その理由の一つとして、タイルの接着に用いられるモルタルの水分が、コンクリート等からなる躯体に吸収されることで、上記モルタルの水分が不足して、上記モルタルの硬化体の接着力が乏しくなるドライアウトと呼ばれる現象が挙げられる。
ドライアウト現象を防ぐ目的で、水分の移動を抑制する機能を有する吸水調整材が知られている。吸水調整材は、通常、モルタルを用いてタイルを接着する前に、コンクリート等からなる躯体側に塗布される。
モルタルの保水性を保ち、かつ、下地とモルタルの界面接着力を向上することができる吸水調整材として、特許文献1には、吸水調整材にナイロン系繊維補強材が混和されていることを特徴とする繊維補強吸収調整材が記載されている。
また、下地に吸水調整材を塗布する際に、塗布した部分と未塗布部分とを目視で明確に区別することができる吸水調整材として、特許文献2には、モルタル塗り工事において使用される吸水調整材であって、染料で着色されていることを特徴とする吸水調整材が記載されている。
【先行技術文献】
【特許文献】
【0003】
【文献】特開2003-105948号公報
【文献】特開2011-241589号公報
【発明の概要】
【発明が解決しようとする課題】
【0004】
本発明の目的は、タイルの接着状態(例えば、吸水調整材の使用の有無やその使用状態、及び、ドライアウト現象の有無やその程度)を評価して、タイルの浮き上がりや剥落の原因の究明、タイルの浮き上がりや剥落の予測等をすることができる方法を提供することである。
【課題を解決するための手段】
【0005】
本発明者らは、上記課題を解決するために鋭意検討した結果、モルタル硬化体の一部を試料として採取する工程と、該試料に光線または電子線を照射して、該試料の物理的または化学的な特徴を把握する工程と、把握した特徴に基いて、タイルの接着状態の良否を評価する工程を含む評価方法によれば、上記目的を達成できることを見出し、本発明を完成した。
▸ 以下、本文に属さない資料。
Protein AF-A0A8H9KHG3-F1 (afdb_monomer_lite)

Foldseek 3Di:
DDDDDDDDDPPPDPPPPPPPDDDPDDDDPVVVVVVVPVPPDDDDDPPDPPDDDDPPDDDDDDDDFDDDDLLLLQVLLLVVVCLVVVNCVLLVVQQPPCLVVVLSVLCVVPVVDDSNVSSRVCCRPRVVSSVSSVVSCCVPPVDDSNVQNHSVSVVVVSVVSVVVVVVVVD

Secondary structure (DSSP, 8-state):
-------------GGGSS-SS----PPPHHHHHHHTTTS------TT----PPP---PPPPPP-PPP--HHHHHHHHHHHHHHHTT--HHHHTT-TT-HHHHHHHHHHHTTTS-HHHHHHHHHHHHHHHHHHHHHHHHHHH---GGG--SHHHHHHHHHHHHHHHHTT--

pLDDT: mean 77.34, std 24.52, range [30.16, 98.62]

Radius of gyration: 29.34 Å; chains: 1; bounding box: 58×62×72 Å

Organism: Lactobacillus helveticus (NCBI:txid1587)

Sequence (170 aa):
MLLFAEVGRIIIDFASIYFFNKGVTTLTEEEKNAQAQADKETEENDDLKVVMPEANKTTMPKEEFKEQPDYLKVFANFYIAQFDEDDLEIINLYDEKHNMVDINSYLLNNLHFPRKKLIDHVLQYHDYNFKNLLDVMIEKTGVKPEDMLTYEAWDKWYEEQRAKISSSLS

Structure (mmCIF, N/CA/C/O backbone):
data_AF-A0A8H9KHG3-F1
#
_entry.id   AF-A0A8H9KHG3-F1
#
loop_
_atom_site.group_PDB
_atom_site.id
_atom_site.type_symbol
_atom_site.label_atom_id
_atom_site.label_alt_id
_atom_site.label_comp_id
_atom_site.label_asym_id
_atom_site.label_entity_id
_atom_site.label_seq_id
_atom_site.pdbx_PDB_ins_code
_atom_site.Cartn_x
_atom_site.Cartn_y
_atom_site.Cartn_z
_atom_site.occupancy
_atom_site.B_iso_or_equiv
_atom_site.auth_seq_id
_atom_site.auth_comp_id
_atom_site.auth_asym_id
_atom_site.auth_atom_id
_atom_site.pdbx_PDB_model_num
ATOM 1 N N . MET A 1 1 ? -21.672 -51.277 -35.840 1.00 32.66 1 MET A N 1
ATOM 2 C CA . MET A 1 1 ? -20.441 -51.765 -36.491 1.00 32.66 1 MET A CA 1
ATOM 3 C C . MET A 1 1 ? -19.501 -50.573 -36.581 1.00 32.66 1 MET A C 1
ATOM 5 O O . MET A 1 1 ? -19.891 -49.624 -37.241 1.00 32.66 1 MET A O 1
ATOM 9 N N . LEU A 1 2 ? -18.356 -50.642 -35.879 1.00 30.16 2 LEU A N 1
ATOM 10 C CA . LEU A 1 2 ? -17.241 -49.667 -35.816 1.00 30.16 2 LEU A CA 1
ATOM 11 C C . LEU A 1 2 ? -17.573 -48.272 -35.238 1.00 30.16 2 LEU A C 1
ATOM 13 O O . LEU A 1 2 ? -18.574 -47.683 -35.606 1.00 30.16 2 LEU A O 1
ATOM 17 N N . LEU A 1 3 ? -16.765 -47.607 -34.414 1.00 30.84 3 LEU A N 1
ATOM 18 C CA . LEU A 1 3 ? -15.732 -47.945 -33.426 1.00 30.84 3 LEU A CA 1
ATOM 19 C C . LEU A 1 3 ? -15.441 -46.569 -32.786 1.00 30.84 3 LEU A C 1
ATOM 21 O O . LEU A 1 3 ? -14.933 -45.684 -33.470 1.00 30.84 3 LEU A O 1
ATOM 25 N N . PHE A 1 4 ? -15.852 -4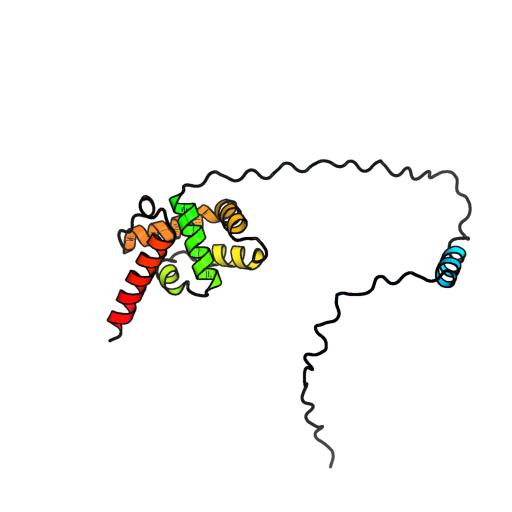6.335 -31.537 1.00 33.06 4 PHE A N 1
ATOM 26 C CA . PHE A 1 4 ? -15.427 -45.139 -30.802 1.00 33.06 4 PHE A CA 1
ATOM 27 C C . PHE A 1 4 ? -14.012 -45.408 -30.293 1.00 33.06 4 PHE A C 1
ATOM 29 O O . PHE A 1 4 ? -13.795 -46.393 -29.592 1.00 33.06 4 PHE A O 1
ATOM 36 N N . ALA A 1 5 ? -13.058 -44.590 -30.734 1.00 37.94 5 ALA A N 1
ATOM 37 C CA . ALA A 1 5 ? -11.650 -44.743 -30.410 1.00 37.94 5 ALA A CA 1
ATOM 38 C C . ALA A 1 5 ? -11.350 -44.332 -28.961 1.00 37.94 5 ALA A C 1
ATOM 40 O O . ALA A 1 5 ? -11.885 -43.356 -28.436 1.00 37.94 5 ALA A O 1
ATOM 41 N N . GLU A 1 6 ? -10.478 -45.146 -28.381 1.00 37.59 6 GLU A N 1
ATOM 42 C CA . GLU A 1 6 ? -9.910 -45.190 -27.043 1.00 37.59 6 GLU A CA 1
ATOM 43 C C . GLU A 1 6 ? -9.503 -43.845 -26.411 1.00 37.59 6 GLU A C 1
ATOM 45 O O . GLU A 1 6 ? -8.935 -42.949 -27.036 1.00 37.59 6 GLU A O 1
ATOM 50 N N . VAL A 1 7 ? -9.709 -43.797 -25.096 1.00 41.53 7 VAL A N 1
ATOM 51 C CA . VAL A 1 7 ? -9.159 -42.848 -24.128 1.00 41.53 7 VAL A CA 1
ATOM 52 C C . VAL A 1 7 ? -7.634 -42.994 -24.055 1.00 41.53 7 VAL A C 1
ATOM 54 O O . VAL A 1 7 ? -7.127 -44.044 -23.671 1.00 41.53 7 VAL A O 1
ATOM 57 N N . GLY A 1 8 ? -6.898 -41.918 -24.336 1.00 37.09 8 GLY A N 1
ATOM 58 C CA . GLY A 1 8 ? -5.460 -41.816 -24.076 1.00 37.09 8 GLY A CA 1
ATOM 59 C C . GLY A 1 8 ? -5.177 -40.798 -22.974 1.00 37.09 8 GLY A C 1
ATOM 60 O O . GLY A 1 8 ? -5.160 -39.597 -23.227 1.00 37.09 8 GLY A O 1
ATOM 61 N N . ARG A 1 9 ? -4.967 -41.278 -21.742 1.00 37.94 9 ARG A N 1
ATOM 62 C CA . ARG A 1 9 ? -4.434 -40.492 -20.617 1.00 37.94 9 ARG A CA 1
ATOM 63 C C . ARG A 1 9 ? -3.070 -39.914 -21.004 1.00 37.94 9 ARG A C 1
ATOM 65 O O . ARG A 1 9 ? -2.142 -40.677 -21.252 1.00 37.94 9 ARG A O 1
ATOM 72 N N . ILE A 1 10 ? -2.927 -38.591 -20.984 1.00 38.94 10 ILE A N 1
ATOM 73 C CA . ILE A 1 10 ? -1.608 -37.951 -20.992 1.00 38.94 10 ILE A CA 1
ATOM 74 C C . ILE A 1 10 ? -1.062 -38.068 -19.568 1.00 38.94 10 ILE A C 1
ATOM 76 O O . ILE A 1 10 ? -1.434 -37.311 -18.675 1.00 38.94 10 ILE A O 1
ATOM 80 N N . ILE A 1 11 ? -0.222 -39.075 -19.345 1.00 40.12 11 ILE A N 1
ATOM 81 C CA . ILE A 1 11 ? 0.679 -39.113 -18.196 1.00 40.12 11 ILE A CA 1
ATOM 82 C C . ILE A 1 11 ? 1.820 -38.159 -18.550 1.00 40.12 11 ILE A C 1
ATOM 84 O O . ILE A 1 11 ? 2.609 -38.445 -19.447 1.00 40.12 11 ILE A O 1
ATOM 88 N N . ILE A 1 12 ? 1.862 -36.993 -17.905 1.00 39.47 12 ILE A N 1
ATOM 89 C CA . ILE A 1 12 ? 3.006 -36.086 -18.001 1.00 39.47 12 ILE A CA 1
ATOM 90 C C . ILE A 1 12 ? 4.067 -36.644 -17.053 1.00 39.47 12 ILE A C 1
ATOM 92 O O . ILE A 1 12 ? 3.953 -36.515 -15.835 1.00 39.47 12 ILE A O 1
ATOM 96 N N . ASP A 1 13 ? 5.064 -37.320 -17.618 1.00 34.53 13 ASP A N 1
ATOM 97 C CA . ASP A 1 13 ? 6.230 -37.787 -16.877 1.00 34.53 13 ASP A CA 1
ATOM 98 C C . ASP A 1 13 ? 7.057 -36.574 -16.419 1.00 34.53 13 ASP A C 1
ATOM 100 O O . ASP A 1 13 ? 7.596 -35.813 -17.226 1.00 34.53 13 ASP A O 1
ATOM 104 N N . PHE A 1 14 ? 7.187 -36.397 -15.103 1.00 40.94 14 PHE A N 1
ATOM 105 C CA . PHE A 1 14 ? 7.940 -35.306 -14.465 1.00 40.94 14 PHE A CA 1
ATOM 106 C C . PHE A 1 14 ? 9.472 -35.394 -14.668 1.00 40.94 14 PHE A C 1
ATOM 108 O O . PHE A 1 14 ? 10.224 -34.604 -14.099 1.00 40.94 14 PHE A O 1
ATOM 115 N N . ALA A 1 15 ? 9.958 -36.313 -15.508 1.00 39.69 15 ALA A N 1
ATOM 116 C CA . ALA A 1 15 ? 11.376 -36.482 -15.823 1.00 39.69 15 ALA A CA 1
ATOM 117 C C . ALA A 1 15 ? 11.894 -35.552 -16.944 1.00 39.69 15 ALA A C 1
ATOM 119 O O . ALA A 1 15 ? 13.105 -35.454 -17.136 1.00 39.69 15 ALA A O 1
ATOM 120 N N . SER A 1 16 ? 11.025 -34.829 -17.663 1.00 38.53 16 SER A N 1
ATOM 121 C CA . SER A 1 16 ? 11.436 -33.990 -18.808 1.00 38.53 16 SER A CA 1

すなわち、本発明は、以下の[1]~[6]を提供するものである。
[1] タイルと、上記タイルを張付けるための面を有する被着体と、上記タイルと上記被着体の間に介在するモルタル硬化体を含むタイル含有構造体における上記タイルの接着状態の評価方法であって、上記モルタル硬化体の一部を試料として採取する試料採取工程と、上記試料に光線または電子線を照射して、上記試料の物理的または化学的な特徴を把握する照射工程と、上記試料の物理的または化学的な特徴に基いて、上記タイルの接着状態の良否を評価する評価工程、を含むことを特徴とするタイルの接着状態の評価方法。
[2] 上記試料採取工程において、上記モルタル硬化体から、走査型電子顕微鏡による観察に適する形状及び大きさの試料を採取し、上記照射工程において、上記試料の表面を、走査型電子顕微鏡における電子線の照射による画像化によって観察する、前記[1]に記載のタイルの接着状態の評価方法。
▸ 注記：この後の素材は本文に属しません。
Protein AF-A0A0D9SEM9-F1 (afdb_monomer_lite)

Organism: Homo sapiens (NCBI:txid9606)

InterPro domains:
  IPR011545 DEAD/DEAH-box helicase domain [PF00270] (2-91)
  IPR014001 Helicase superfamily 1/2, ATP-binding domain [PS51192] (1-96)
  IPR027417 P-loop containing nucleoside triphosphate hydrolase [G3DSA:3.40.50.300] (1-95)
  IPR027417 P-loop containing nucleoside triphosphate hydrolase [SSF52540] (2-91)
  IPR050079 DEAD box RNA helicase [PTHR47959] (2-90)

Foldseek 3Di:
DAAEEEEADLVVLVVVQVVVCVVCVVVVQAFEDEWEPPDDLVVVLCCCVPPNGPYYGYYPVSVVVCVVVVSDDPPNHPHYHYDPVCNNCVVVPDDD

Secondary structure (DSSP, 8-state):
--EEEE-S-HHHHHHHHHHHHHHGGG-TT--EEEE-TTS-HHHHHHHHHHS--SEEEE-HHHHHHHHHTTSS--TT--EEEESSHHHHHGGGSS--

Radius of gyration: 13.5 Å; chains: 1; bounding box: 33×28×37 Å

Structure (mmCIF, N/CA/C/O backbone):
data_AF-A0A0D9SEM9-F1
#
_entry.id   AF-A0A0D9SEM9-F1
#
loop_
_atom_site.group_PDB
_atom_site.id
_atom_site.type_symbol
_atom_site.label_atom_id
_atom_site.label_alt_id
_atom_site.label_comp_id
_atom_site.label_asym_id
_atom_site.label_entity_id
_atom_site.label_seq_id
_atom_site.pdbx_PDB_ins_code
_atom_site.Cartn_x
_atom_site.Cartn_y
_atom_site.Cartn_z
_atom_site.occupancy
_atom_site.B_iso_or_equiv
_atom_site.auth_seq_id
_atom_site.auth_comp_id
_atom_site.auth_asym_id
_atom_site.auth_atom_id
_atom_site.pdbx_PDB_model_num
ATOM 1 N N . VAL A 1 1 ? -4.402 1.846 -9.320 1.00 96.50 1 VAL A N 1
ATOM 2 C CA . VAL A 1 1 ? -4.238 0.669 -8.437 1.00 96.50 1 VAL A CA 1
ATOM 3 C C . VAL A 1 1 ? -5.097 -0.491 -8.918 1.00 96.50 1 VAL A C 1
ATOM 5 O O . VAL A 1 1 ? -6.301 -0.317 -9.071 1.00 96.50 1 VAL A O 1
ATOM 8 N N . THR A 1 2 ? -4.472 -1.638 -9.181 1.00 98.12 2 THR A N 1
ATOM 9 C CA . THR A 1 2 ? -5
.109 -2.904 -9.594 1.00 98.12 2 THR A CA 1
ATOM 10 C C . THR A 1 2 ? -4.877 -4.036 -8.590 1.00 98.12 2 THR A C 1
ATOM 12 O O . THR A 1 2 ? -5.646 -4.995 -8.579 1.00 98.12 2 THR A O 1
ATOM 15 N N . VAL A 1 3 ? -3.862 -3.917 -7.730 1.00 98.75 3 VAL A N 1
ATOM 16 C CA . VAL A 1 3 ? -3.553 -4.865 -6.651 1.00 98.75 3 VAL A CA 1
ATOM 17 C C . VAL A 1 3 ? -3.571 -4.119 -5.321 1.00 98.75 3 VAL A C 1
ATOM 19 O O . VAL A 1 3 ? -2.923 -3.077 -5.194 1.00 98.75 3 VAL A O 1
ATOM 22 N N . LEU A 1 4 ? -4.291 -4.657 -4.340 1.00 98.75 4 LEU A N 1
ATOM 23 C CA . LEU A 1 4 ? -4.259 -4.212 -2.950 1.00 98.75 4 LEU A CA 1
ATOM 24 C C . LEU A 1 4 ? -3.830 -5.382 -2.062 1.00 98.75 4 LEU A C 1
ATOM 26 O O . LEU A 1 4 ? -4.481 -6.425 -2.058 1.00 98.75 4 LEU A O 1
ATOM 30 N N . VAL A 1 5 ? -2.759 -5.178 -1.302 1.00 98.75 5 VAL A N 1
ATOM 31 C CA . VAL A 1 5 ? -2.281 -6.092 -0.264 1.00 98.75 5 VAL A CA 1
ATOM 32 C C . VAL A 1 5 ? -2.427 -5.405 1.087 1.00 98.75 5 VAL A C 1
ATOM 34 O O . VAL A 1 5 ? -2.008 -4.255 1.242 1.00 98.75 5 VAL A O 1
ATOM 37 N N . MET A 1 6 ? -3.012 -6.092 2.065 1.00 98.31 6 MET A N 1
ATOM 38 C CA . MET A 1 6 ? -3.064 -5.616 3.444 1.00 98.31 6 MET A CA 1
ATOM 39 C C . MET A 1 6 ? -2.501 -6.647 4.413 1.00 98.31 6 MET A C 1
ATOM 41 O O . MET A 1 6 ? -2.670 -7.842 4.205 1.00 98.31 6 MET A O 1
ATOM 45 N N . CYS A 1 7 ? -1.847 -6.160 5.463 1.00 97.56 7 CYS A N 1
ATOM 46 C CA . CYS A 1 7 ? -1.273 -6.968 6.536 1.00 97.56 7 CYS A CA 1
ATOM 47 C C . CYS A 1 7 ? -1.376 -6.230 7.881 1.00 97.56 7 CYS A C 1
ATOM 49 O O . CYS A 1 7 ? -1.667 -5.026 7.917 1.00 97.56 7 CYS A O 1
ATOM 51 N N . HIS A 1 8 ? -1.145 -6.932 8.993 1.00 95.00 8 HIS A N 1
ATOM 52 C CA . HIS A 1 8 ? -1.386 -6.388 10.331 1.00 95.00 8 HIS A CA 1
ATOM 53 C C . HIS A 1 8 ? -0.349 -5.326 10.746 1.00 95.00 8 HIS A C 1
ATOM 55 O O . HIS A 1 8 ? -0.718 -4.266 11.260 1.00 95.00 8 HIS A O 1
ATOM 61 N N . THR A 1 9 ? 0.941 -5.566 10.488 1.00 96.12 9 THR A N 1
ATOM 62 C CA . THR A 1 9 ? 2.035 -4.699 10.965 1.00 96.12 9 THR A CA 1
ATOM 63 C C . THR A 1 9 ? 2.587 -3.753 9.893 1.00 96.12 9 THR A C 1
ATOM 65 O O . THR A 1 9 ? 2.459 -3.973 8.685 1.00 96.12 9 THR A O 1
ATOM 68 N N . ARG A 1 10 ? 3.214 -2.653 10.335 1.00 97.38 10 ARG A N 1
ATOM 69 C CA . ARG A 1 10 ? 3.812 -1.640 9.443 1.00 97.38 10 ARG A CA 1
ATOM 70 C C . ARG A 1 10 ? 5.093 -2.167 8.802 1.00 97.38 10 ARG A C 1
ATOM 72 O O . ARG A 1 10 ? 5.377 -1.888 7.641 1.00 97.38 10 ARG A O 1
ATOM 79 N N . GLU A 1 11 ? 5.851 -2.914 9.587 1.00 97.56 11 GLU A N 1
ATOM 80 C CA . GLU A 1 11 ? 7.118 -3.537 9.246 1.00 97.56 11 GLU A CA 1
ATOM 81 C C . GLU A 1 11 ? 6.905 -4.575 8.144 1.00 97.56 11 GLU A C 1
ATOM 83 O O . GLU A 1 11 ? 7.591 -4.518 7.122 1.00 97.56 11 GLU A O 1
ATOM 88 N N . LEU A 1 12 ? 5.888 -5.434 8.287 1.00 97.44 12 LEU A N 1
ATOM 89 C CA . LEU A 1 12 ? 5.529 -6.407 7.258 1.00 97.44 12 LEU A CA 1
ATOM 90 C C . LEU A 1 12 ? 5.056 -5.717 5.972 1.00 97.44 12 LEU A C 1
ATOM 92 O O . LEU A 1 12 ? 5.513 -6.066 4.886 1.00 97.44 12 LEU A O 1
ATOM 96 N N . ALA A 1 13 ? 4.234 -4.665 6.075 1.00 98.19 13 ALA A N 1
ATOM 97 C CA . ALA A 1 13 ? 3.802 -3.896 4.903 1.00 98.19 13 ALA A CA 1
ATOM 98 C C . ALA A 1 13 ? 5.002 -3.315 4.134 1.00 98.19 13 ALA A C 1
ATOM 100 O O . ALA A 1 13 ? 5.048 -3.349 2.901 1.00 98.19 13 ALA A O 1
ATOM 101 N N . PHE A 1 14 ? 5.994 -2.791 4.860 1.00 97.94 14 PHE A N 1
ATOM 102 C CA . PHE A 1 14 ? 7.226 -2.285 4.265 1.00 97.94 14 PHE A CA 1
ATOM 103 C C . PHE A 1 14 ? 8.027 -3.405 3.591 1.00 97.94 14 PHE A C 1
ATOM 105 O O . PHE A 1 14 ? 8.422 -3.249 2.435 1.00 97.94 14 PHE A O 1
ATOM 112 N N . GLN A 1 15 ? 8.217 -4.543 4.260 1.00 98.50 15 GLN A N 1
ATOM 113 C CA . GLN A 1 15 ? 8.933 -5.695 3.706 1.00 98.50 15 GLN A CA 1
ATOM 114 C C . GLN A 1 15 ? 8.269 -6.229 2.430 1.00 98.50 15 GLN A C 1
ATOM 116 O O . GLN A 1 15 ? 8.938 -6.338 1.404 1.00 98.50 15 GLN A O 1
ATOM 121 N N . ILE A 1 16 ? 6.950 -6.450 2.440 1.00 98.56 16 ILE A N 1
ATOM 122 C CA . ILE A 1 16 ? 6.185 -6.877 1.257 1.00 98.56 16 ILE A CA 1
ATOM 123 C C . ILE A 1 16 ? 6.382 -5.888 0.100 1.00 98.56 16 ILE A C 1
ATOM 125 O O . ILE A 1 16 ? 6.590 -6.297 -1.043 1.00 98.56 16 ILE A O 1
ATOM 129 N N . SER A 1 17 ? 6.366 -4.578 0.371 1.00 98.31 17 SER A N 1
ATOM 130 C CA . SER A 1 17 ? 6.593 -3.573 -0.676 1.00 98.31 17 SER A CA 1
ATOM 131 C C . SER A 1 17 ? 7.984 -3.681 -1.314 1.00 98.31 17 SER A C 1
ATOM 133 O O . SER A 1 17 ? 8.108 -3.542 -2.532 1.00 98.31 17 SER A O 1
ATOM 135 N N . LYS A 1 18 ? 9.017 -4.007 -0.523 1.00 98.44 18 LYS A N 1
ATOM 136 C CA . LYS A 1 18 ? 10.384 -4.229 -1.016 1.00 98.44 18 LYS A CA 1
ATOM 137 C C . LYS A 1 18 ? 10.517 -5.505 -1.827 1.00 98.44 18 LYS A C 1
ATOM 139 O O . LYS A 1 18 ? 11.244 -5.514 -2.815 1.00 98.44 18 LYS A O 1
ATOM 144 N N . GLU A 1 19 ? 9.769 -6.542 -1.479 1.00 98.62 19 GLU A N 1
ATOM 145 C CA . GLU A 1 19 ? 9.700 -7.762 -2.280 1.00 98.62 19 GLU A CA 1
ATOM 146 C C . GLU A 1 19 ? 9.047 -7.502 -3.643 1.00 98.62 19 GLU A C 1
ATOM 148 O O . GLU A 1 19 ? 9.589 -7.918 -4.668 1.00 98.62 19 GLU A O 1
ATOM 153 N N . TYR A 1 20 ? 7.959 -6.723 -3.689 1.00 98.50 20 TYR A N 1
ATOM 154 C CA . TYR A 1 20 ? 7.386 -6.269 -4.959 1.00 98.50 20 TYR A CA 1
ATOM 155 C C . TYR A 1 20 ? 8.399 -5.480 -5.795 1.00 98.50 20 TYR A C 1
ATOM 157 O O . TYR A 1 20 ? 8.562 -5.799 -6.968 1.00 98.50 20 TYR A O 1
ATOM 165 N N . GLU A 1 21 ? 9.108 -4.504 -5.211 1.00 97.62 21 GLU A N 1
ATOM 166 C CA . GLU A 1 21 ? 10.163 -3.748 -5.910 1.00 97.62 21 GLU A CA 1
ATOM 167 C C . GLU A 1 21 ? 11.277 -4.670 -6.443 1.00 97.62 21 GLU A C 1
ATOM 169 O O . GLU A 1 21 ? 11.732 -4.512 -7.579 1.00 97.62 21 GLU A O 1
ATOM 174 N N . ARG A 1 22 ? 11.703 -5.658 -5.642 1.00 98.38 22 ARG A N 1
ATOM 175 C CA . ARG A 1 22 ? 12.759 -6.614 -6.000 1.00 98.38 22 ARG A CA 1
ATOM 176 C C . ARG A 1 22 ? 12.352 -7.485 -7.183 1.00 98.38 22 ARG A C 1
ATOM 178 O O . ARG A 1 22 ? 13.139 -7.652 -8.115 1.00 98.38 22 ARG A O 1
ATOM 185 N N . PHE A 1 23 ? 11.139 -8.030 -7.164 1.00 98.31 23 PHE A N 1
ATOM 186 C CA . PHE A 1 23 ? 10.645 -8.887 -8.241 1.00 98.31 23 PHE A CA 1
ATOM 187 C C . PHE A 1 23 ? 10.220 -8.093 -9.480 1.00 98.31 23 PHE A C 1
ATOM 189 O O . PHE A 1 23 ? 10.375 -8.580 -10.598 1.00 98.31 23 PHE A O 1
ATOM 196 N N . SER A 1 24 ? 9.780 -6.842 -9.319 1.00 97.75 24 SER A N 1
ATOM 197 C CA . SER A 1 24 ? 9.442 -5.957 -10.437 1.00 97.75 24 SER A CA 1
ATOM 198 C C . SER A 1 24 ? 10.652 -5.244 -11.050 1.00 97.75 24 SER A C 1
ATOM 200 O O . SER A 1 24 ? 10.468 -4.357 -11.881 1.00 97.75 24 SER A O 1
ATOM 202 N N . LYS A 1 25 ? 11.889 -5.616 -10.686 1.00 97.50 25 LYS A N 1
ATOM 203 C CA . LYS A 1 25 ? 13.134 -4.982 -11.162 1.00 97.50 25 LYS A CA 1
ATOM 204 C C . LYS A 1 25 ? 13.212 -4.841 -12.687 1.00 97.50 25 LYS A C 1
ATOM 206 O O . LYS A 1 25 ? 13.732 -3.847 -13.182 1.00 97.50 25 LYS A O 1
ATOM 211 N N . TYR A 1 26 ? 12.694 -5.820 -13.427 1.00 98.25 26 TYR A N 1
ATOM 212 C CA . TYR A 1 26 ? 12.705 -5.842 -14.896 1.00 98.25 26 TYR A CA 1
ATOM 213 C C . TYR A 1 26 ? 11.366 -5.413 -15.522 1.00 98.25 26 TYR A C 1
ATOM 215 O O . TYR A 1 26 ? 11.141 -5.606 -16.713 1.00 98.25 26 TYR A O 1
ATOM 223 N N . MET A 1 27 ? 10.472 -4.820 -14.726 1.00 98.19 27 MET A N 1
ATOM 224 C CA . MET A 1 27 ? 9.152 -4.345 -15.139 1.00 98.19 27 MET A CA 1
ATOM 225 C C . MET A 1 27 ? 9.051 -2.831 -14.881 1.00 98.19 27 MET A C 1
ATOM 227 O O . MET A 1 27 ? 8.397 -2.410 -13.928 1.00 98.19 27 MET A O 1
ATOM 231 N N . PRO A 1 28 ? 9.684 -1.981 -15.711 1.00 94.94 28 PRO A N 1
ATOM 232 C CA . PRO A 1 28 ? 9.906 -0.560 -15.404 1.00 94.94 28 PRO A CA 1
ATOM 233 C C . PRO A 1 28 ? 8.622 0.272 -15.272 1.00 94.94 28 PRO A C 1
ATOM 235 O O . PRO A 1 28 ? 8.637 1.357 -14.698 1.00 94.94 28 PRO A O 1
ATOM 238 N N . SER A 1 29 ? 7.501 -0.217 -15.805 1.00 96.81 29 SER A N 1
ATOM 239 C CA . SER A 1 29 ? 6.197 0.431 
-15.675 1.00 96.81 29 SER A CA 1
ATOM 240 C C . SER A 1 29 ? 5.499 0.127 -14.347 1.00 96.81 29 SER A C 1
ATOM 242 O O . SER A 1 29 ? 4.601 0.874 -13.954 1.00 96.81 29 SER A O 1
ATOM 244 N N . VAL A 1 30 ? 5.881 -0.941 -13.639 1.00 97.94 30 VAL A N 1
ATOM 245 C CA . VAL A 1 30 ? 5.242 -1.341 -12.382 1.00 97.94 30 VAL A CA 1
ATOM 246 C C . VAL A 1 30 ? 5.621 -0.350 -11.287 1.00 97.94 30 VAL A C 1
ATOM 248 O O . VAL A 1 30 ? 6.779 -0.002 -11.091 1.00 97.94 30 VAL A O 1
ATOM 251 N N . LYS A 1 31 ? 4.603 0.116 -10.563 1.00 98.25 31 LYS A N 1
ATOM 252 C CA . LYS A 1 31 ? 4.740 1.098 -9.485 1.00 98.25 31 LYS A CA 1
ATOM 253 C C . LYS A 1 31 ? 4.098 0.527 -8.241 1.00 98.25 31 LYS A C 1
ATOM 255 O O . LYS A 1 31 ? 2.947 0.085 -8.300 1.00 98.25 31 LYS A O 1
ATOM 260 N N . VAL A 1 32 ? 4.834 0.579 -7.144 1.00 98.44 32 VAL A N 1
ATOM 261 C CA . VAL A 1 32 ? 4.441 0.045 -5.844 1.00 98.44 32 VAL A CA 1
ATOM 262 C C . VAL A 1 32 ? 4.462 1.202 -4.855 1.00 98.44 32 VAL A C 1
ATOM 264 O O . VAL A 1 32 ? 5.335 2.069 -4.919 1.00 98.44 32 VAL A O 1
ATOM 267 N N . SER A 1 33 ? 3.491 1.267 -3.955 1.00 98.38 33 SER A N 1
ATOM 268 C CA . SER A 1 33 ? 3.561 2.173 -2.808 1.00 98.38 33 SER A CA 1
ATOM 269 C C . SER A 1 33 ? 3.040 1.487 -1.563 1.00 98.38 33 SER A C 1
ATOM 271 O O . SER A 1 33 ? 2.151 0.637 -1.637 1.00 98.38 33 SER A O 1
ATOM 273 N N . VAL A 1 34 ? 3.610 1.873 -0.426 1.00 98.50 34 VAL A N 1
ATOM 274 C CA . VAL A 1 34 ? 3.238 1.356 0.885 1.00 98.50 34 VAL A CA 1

[3] 上記照射工程において、上記走査型電子顕微鏡における画像が、二次電子像である、前記[2]に記載のタイルの接着状態の評価方法。
[4] 上記照射工程において、上記走査型電子顕微鏡における画像が、反射電子像である、前記[2]に記載のタイルの接着状態の評価方法。
[5] 上記試料採取工程において、上記モルタル硬化体から、試料を粉末として採取し、上記照射工程において、上記試料を含む赤外分光分析用被測定体について、赤外線の照射による赤外分光分析を行う、前記[1]に記載のタイルの接着状態の評価方法。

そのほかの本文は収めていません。